Peptide Pattern Recognition Files

Peptide Pattern Recognition

Peptide Pattern Recognition (PPR) is a method for grouping protein sequences and finding short, conserved peptides in each group. The present implementation is a considerable improvement able to handle large datasets and perform analysis in a reasonable time on a desktop computer. For details, please, read:
Busk P.K. (2018). Peptide Pattern Recognition for high-throughput protein sequence analysis and clustering. BioRxiv. doi: https://doi.org/10.1101/181917.

PPR consist of the files peptide_pattern_recognition.rb,  delete_peps_w_score_1.rb, rank_seed_proteins.rb and  make_groups.rb.

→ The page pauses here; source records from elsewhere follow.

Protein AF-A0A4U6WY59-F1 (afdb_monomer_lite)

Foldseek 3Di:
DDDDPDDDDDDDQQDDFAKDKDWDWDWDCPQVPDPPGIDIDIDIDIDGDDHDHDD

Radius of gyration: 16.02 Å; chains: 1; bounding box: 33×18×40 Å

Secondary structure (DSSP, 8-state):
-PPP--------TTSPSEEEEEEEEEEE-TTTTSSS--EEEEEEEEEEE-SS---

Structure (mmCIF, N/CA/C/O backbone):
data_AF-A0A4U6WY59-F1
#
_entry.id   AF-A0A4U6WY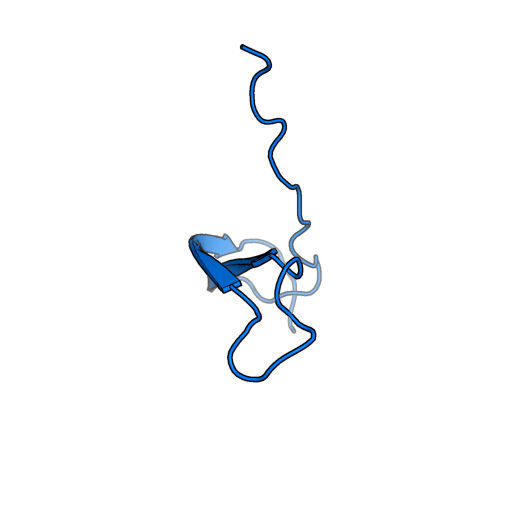59-F1
#
loop_
_atom_site.group_PDB
_atom_site.id
_atom_site.type_symbol
_atom_site.label_atom_id
_atom_site.label_alt_id
_atom_site.label_comp_id
_atom_site.label_asym_id
_atom_site.label_entity_id
_atom_site.label_seq_id
_atom_site.pdbx_PDB_ins_code
_atom_site.Cartn_x
_atom_site.Cartn_y
_atom_site.Cartn_z
_atom_site.occupancy
_atom_site.B_iso_or_equiv
_atom_site.auth_seq_id
_atom_site.auth_comp_id
_atom_site.auth_asym_id
_atom_site.auth_atom_id
_atom_site.pdbx_PDB_model_num
ATOM 1 N N . MET A 1 1 ? -12.506 9.632 -22.897 1.00 52.44 1 MET A N 1
ATOM 2 C CA . MET A 1 1 ? -11.520 9.240 -21.867 1.00 52.44 1 MET A CA 1
ATOM 3 C C . MET A 1 1 ? -12.230 8.280 -20.929 1.00 52.44 1 MET A C 1
ATOM 5 O O . MET A 1 1 ? -13.244 8.677 -20.371 1.00 52.44 1 MET A O 1
ATOM 9 N N . VAL A 1 2 ? -11.803 7.018 -20.844 1.00 67.31 2 VAL A N 1
ATOM 10 C CA . VAL A 1 2 ? -12.404 6.058 -19.901 1.00 67.31 2 VAL A CA 1
ATOM 11 C C . VAL A 1 2 ? -11.923 6.433 -18.495 1.00 67.31 2 VAL A C 1
ATOM 13 O O . VAL A 1 2 ? -10.711 6.563 -18.313 1.00 67.31 2 VAL A O 1
ATOM 16 N N . PRO A 1 3 ? -12.816 6.673 -17.522 1.00 70.00 3 PRO A N 1
ATOM 17 C CA . PRO A 1 3 ? -12.398 6.982 -16.162 1.00 70.00 3 PRO A CA 1
ATOM 18 C C . PRO A 1 3 ? -11.678 5.783 -15.538 1.00 70.00 3 PRO A C 1
ATOM 20 O O . PRO A 1 3 ? -12.077 4.635 -15.721 1.00 70.00 3 PRO A O 1
ATOM 23 N N . ASN A 1 4 ? -10.604 6.061 -14.798 1.00 76.31 4 ASN A N 1
ATOM 24 C CA . ASN A 1 4 ? -9.883 5.055 -14.027 1.00 76.31 4 ASN A CA 1
ATOM 25 C C . ASN A 1 4 ? -10.832 4.428 -12.989 1.00 76.31 4 ASN A C 1
ATOM 27 O O . ASN A 1 4 ? -11.373 5.143 -12.147 1.00 76.31 4 ASN A O 1
ATOM 31 N N . SER A 1 5 ? -11.022 3.106 -13.042 1.00 83.62 5 SER A N 1
ATOM 32 C CA . SER A 1 5 ? -11.888 2.364 -12.112 1.00 83.62 5 SER A CA 1
ATOM 33 C C . SER A 1 5 ? -11.315 2.235 -10.692 1.00 83.62 5 SER A C 1
ATOM 35 O O . SER A 1 5 ? -12.026 1.798 -9.789 1.00 83.62 5 SER A O 1
ATOM 37 N N . GLY A 1 6 ? -10.058 2.636 -10.478 1.00 85.75 6 GLY A N 1
ATOM 38 C CA . GLY A 1 6 ? -9.367 2.533 -9.196 1.00 85.75 6 GLY A CA 1
ATOM 39 C C . GLY A 1 6 ? -9.083 1.086 -8.781 1.00 85.75 6 GLY A C 1
ATOM 40 O O . GLY A 1 6 ? -9.338 0.139 -9.524 1.00 85.75 6 GLY A O 1
ATOM 41 N N . TYR A 1 7 ? -8.544 0.917 -7.574 1.00 88.75 7 TYR A N 1
ATOM 42 C CA . TYR A 1 7 ? -8.335 -0.387 -6.944 1.00 88.75 7 TYR A CA 1
ATOM 43 C C . TYR A 1 7 ? -9.044 -0.416 -5.590 1.00 88.75 7 TYR A C 1
ATOM 45 O O . TYR A 1 7 ? -8.956 0.546 -4.825 1.00 88.75 7 TYR A O 1
ATOM 53 N N . GLN A 1 8 ? -9.735 -1.514 -5.284 1.00 92.75 8 GLN A N 1
ATOM 54 C CA . GLN A 1 8 ? -10.439 -1.689 -4.015 1.00 92.75 8 GLN A CA 1
ATOM 55 C C . GLN A 1 8 ? -9.675 -2.645 -3.103 1.00 92.75 8 GLN A C 1
ATOM 57 O O . GLN A 1 8 ? -9.164 -3.674 -3.538 1.00 92.75 8 GLN A O 1
ATOM 62 N N . TYR A 1 9 ? -9.619 -2.308 -1.819 1.00 93.50 9 TYR A N 1
ATOM 63 C CA . TYR A 1 9 ? -9.062 -3.155 -0.773 1.00 93.50 9 TYR A CA 1
ATOM 64 C C . TYR A 1 9 ? -9.996 -3.147 0.436 1.00 93.50 9 TYR A C 1
ATOM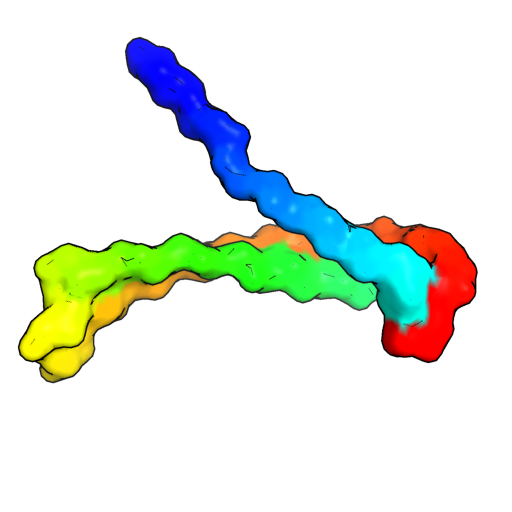 66 O O . TYR A 1 9 ? -10.691 -2.164 0.695 1.00 93.50 9 TYR A O 1
ATOM 74 N N . THR A 1 10 ? -10.012 -4.248 1.180 1.00 96.25 10 THR A N 1
ATOM 75 C CA . THR A 1 10 ? -10.850 -4.403 2.372 1.00 96.25 10 THR A CA 1
ATOM 76 C C . THR A 1 10 ? -9.987 -4.310 3.618 1.00 96.25 10 THR A C 1
ATOM 78 O O . THR A 1 10 ? -8.971 -4.997 3.730 1.00 96.25 10 THR A O 1
ATOM 81 N N . ILE A 1 11 ? -10.399 -3.474 4.570 1.00 96.69 11 ILE A N 1
ATOM 82 C CA . ILE A 1 11 ? -9.773 -3.433 5.892 1.00 96.69 11 ILE A CA 1
ATOM 83 C C . ILE A 1 11 ? -10.147 -4.721 6.646 1.00 96.69 11 ILE A C 1
ATOM 85 O O . ILE A 1 11 ? -11.339 -5.025 6.742 1.00 96.69 11 ILE A O 1
ATOM 89 N N . PRO A 1 12 ? -9.179 -5.492 7.177 1.00 96.94 12 PRO A N 1
ATOM 90 C CA . PRO A 1 12 ? -9.478 -6.710 7.923 1.00 96.94 12 PRO A CA 1
ATOM 91 C C . PRO A 1 12 ? -10.358 -6.422 9.143 1.00 96.94 12 PRO A C 1
ATOM 93 O O . PRO A 1 12 ? -10.032 -5.561 9.955 1.00 96.94 12 PRO A O 1
ATOM 96 N N . SER A 1 13 ? -11.440 -7.182 9.320 1.00 96.56 13 SER A N 1
ATOM 97 C CA . SER A 1 13 ? -12.388 -6.979 10.429 1.00 96.56 13 SER A CA 1
ATOM 98 C C . SER A 1 13 ? -11.795 -7.261 11.813 1.00 96.56 13 SER A C 1
ATOM 100 O O . SER A 1 13 ? -12.300 -6.774 12.821 1.00 96.56 13 SER A O 1
ATOM 102 N N . CYS A 1 14 ? -10.720 -8.048 11.873 1.00 97.31 14 CYS A N 1
ATOM 103 C CA . CYS A 1 14 ? -10.011 -8.358 13.108 1.00 97.31 14 CYS A CA 1
ATOM 104 C C . CYS A 1 14 ? -8.991 -7.285 13.523 1.00 97.31 14 CYS A C 1
ATOM 106 O O . CYS A 1 14 ? -8.466 -7.384 14.633 1.00 97.31 14 CYS A O 1
ATOM 108 N N . LEU A 1 15 ? -8.719 -6.289 12.669 1.00 97.94 15 LEU A N 1
ATOM 109 C CA . LEU A 1 15 ? -7.766 -5.213 12.940 1.00 97.94 15 LEU A CA 1
ATOM 110 C C . LEU A 1 15 ? -8.263 -4.332 14.092 1.00 97.94 15 LEU A C 1
ATOM 112 O O . LEU A 1 15 ? -9.434 -3.945 14.126 1.00 97.94 15 LEU A O 1
ATOM 116 N N . ARG A 1 16 ? -7.379 -4.012 15.040 1.00 98.19 16 ARG A N 1
ATOM 117 C CA . ARG A 1 16 ? -7.714 -3.118 16.150 1.00 98.19 16 ARG A CA 1
ATOM 118 C C . ARG A 1 16 ? -8.120 -1.717 15.652 1.00 98.19 16 ARG A C 1
ATOM 120 O O . ARG A 1 16 ? -7.506 -1.202 14.720 1.00 98.19 16 ARG A O 1
ATOM 127 N N . PRO A 1 17 ? -9.112 -1.058 16.279 1.00 98.31 17 PRO A N 1
ATOM 128 C CA . PRO A 1 17 ? -9.424 0.337 15.982 1.00 98.31 17 PRO A CA 1
ATOM 129 C C . PRO A 1 17 ? -8.226 1.262 16.225 1.00 98.31 17 PRO A C 1
ATOM 131 O O . PRO A 1 17 ? -7.483 1.088 17.194 1.00 98.31 17 PRO A O 1
ATOM 134 N N . GLY A 1 18 ? -8.050 2.272 15.375 1.00 98.19 18 GLY A N 1
ATOM 135 C CA . GLY A 1 18 ? -6.932 3.209 15.480 1.00 98.19 18 GLY A CA 1
ATOM 136 C C . GLY A 1 18 ? -6.669 4.002 14.204 1.00 98.19 18 GLY A C 1
ATOM 137 O O . GLY A 1 18 ? -7.397 3.886 13.221 1.00 98.19 18 GLY A O 1
ATOM 138 N N . TYR A 1 19 ? -5.615 4.817 14.220 1.00 98.31 19 TYR A N 1
ATOM 139 C CA . TYR A 1 19 ? -5.154 5.559 13.046 1.00 98.31 19 TYR A CA 1
ATOM 140 C C . TYR A 1 19 ? -4.103 4.749 12.286 1.00 98.31 19 TYR A C 1
ATOM 142 O O . TYR A 1 19 ? -3.117 4.305 12.873 1.00 98.31 19 TYR A O 1
ATOM 150 N N . TYR A 1 20 ? -4.308 4.578 10.981 1.00 98.00 20 TYR A N 1
ATOM 151 C CA . TYR A 1 20 ? -3.456 3.771 10.112 1.00 98.00 20 TYR A CA 1
ATOM 152 C C . TYR A 1 20 ? -3.083 4.528 8.838 1.00 98.00 20 TYR A C 1
ATOM 154 O O . TYR A 1 20 ? -3.871 5.304 8.294 1.00 98.00 20 TYR A O 1
ATOM 162 N N . LEU A 1 21 ? -1.886 4.235 8.329 1.00 97.62 21 LEU A N 1
ATOM 163 C CA . LEU A 1 21 ? -1.481 4.559 6.966 1.00 97.62 21 LEU A CA 1
ATOM 164 C C . LEU A 1 21 ? -1.629 3.317 6.091 1.00 97.62 21 LEU A C 1
ATOM 166 O O . LEU A 1 21 ? -1.007 2.289 6.356 1.00 97.62 21 LEU A O 1
ATOM 170 N N . VAL A 1 22 ? -2.408 3.424 5.020 1.00 96.88 22 VAL A N 1
ATOM 171 C CA . VAL A 1 22 ? -2.439 2.416 3.958 1.00 96.88 22 VAL A CA 1
ATOM 172 C C . VAL A 1 22 ? -1.511 2.867 2.845 1.00 96.88 22 VAL A C 1
ATOM 174 O O . VAL A 1 22 ? -1.811 3.832 2.148 1.00 96.88 22 VAL A O 1
ATOM 177 N N . ARG A 1 23 ? -0.398 2.154 2.661 1.00 97.44 23 ARG A N 1
ATOM 178 C CA . ARG A 1 23 ? 0.517 2.339 1.530 1.00 97.44 23 ARG A CA 1
ATOM 179 C C . ARG A 1 23 ? 0.078 1.436 0.379 1.00 97.44 23 ARG A C 1
ATOM 181 O O . ARG A 1 23 ? 0.374 0.244 0.382 1.00 97.44 23 ARG A O 1
ATOM 188 N N . HIS A 1 24 ? -0.640 2.000 -0.584 1.00 95.44 24 HIS A N 1
ATOM 189 C CA . HIS A 1 24 ? -0.943 1.334 -1.847 1.00 95.44 24 HIS A CA 1
ATOM 190 C C . HIS A 1 24 ? 0.198 1.597 -2.833 1.00 95.44 24 HIS A C 1
ATOM 192 O O . HIS A 1 24 ? 0.705 2.711 -2.903 1.00 95.44 24 HIS A O 1
ATOM 198 N N . GLU A 1 25 ? 0.623 0.593 -3.591 1.00 96.62 25 GLU A N 1
ATOM 199 C CA . GLU A 1 25 ? 1.729 0.743 -4.532 1.00 96.62 25 GLU A CA 1
ATOM 200 C C . GLU A 1 25 ? 1.443 -0.025 -5.815 1.00 96.62 25 GLU A C 1
ATOM 202 O O . GLU A 1 25 ? 1.135 -1.216 -5.787 1.00 96.62 25 GLU A O 1
ATOM 207 N N . THR A 1 26 ? 1.565 0.671 -6.942 1.00 95.00 26 THR A N 1
ATOM 208 C CA . THR A 1 26 ? 1.604 0.040 -8.261 1.00 95.00 26 THR A CA 1
ATOM 209 C C . THR A 1 26 ? 3.058 -0.139 -8.680 1.00 95.00 26 THR A C 1
ATOM 211 O O . THR A 1 26 ? 3.864 0.782 -8.545 1.00 95.00 26 THR A O 1
ATOM 214 N N . LEU A 1 27 ? 3.388 -1.317 -9.211 1.00 97.19 27 LEU A N 1
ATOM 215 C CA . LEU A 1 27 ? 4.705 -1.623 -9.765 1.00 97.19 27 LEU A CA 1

PPR was written in the Ruby programming language running on a Windows 7 operative system. The latest version of Ruby can be downloaded from http://rubyinstaller.org/. 

Installation:
Installation:
1) Download ”Peptide_Pattern_Recognition.zip” to your computer.
2) Unzip ”Peptide_Pattern_Recognition.zip”.
If the installation was successful you will now have the following files in the folder Peptide_Pattern_Recognition:
peptide_pattern_recognition.rb
delete_peps_w_score_1.rb
rank_seed_proteins.rb
make_groups.rb
README.pdf
Busk_2018
and the folders GH117 and MAPK containing test input files for PPR analysis.

To use PPR:
1) Collect the sequences you wish to analyze in a .txt file.
a) The sequences should be in strict fasta format:
>name of sequence
sequence
b) As provided PPR is set up to look for the file in the output folder.
c) The preferred name for the file is {input name}_unique_sequences.txt.
d) The folders GH117 and MAPK contain examples of the correct format of the input.
2a) When the input is ready run peptide_pattern_recognition.rb from a command prompt with the following arguments: ”output_name” ”output_directory_name” ”input_file_name” ”peptide_length” ”limit” ”cut_off” ”number_of_threads”.
2b) Alternatively, open peptide_pattern_recognition.rb in your preferred text editor.
3b) Enter the output name (line 5), the name of the output directory (line 7) and the name of the input file (line 9).
4b) Optional: The default parameters for PPR are described in Busk and Lange, 2013 and Busk et al., 2014 and can be changed.
The most important parameters for PPR analysis are the length of the conserved sequences (peptide length), number of conserved sequences (limit) and number of conserved sequences in each protein (cut off). These parameters are defined in the source code (lines 13, 15 and 17) or by providing them as a variable when running PPR. 
In addition, a number of parameters that are usually not changed from run to run are defined in the source code lines 19-29. 
5b) The optimal number of threads for PPR analysis depend on the number of processors on your computer and can be set in line 23.
6b) Run the PPR analysis by starting  peptide_pattern_recognition.rb from your text editor or from DOS.
7) The result will be stored as a number of text file in the output folder.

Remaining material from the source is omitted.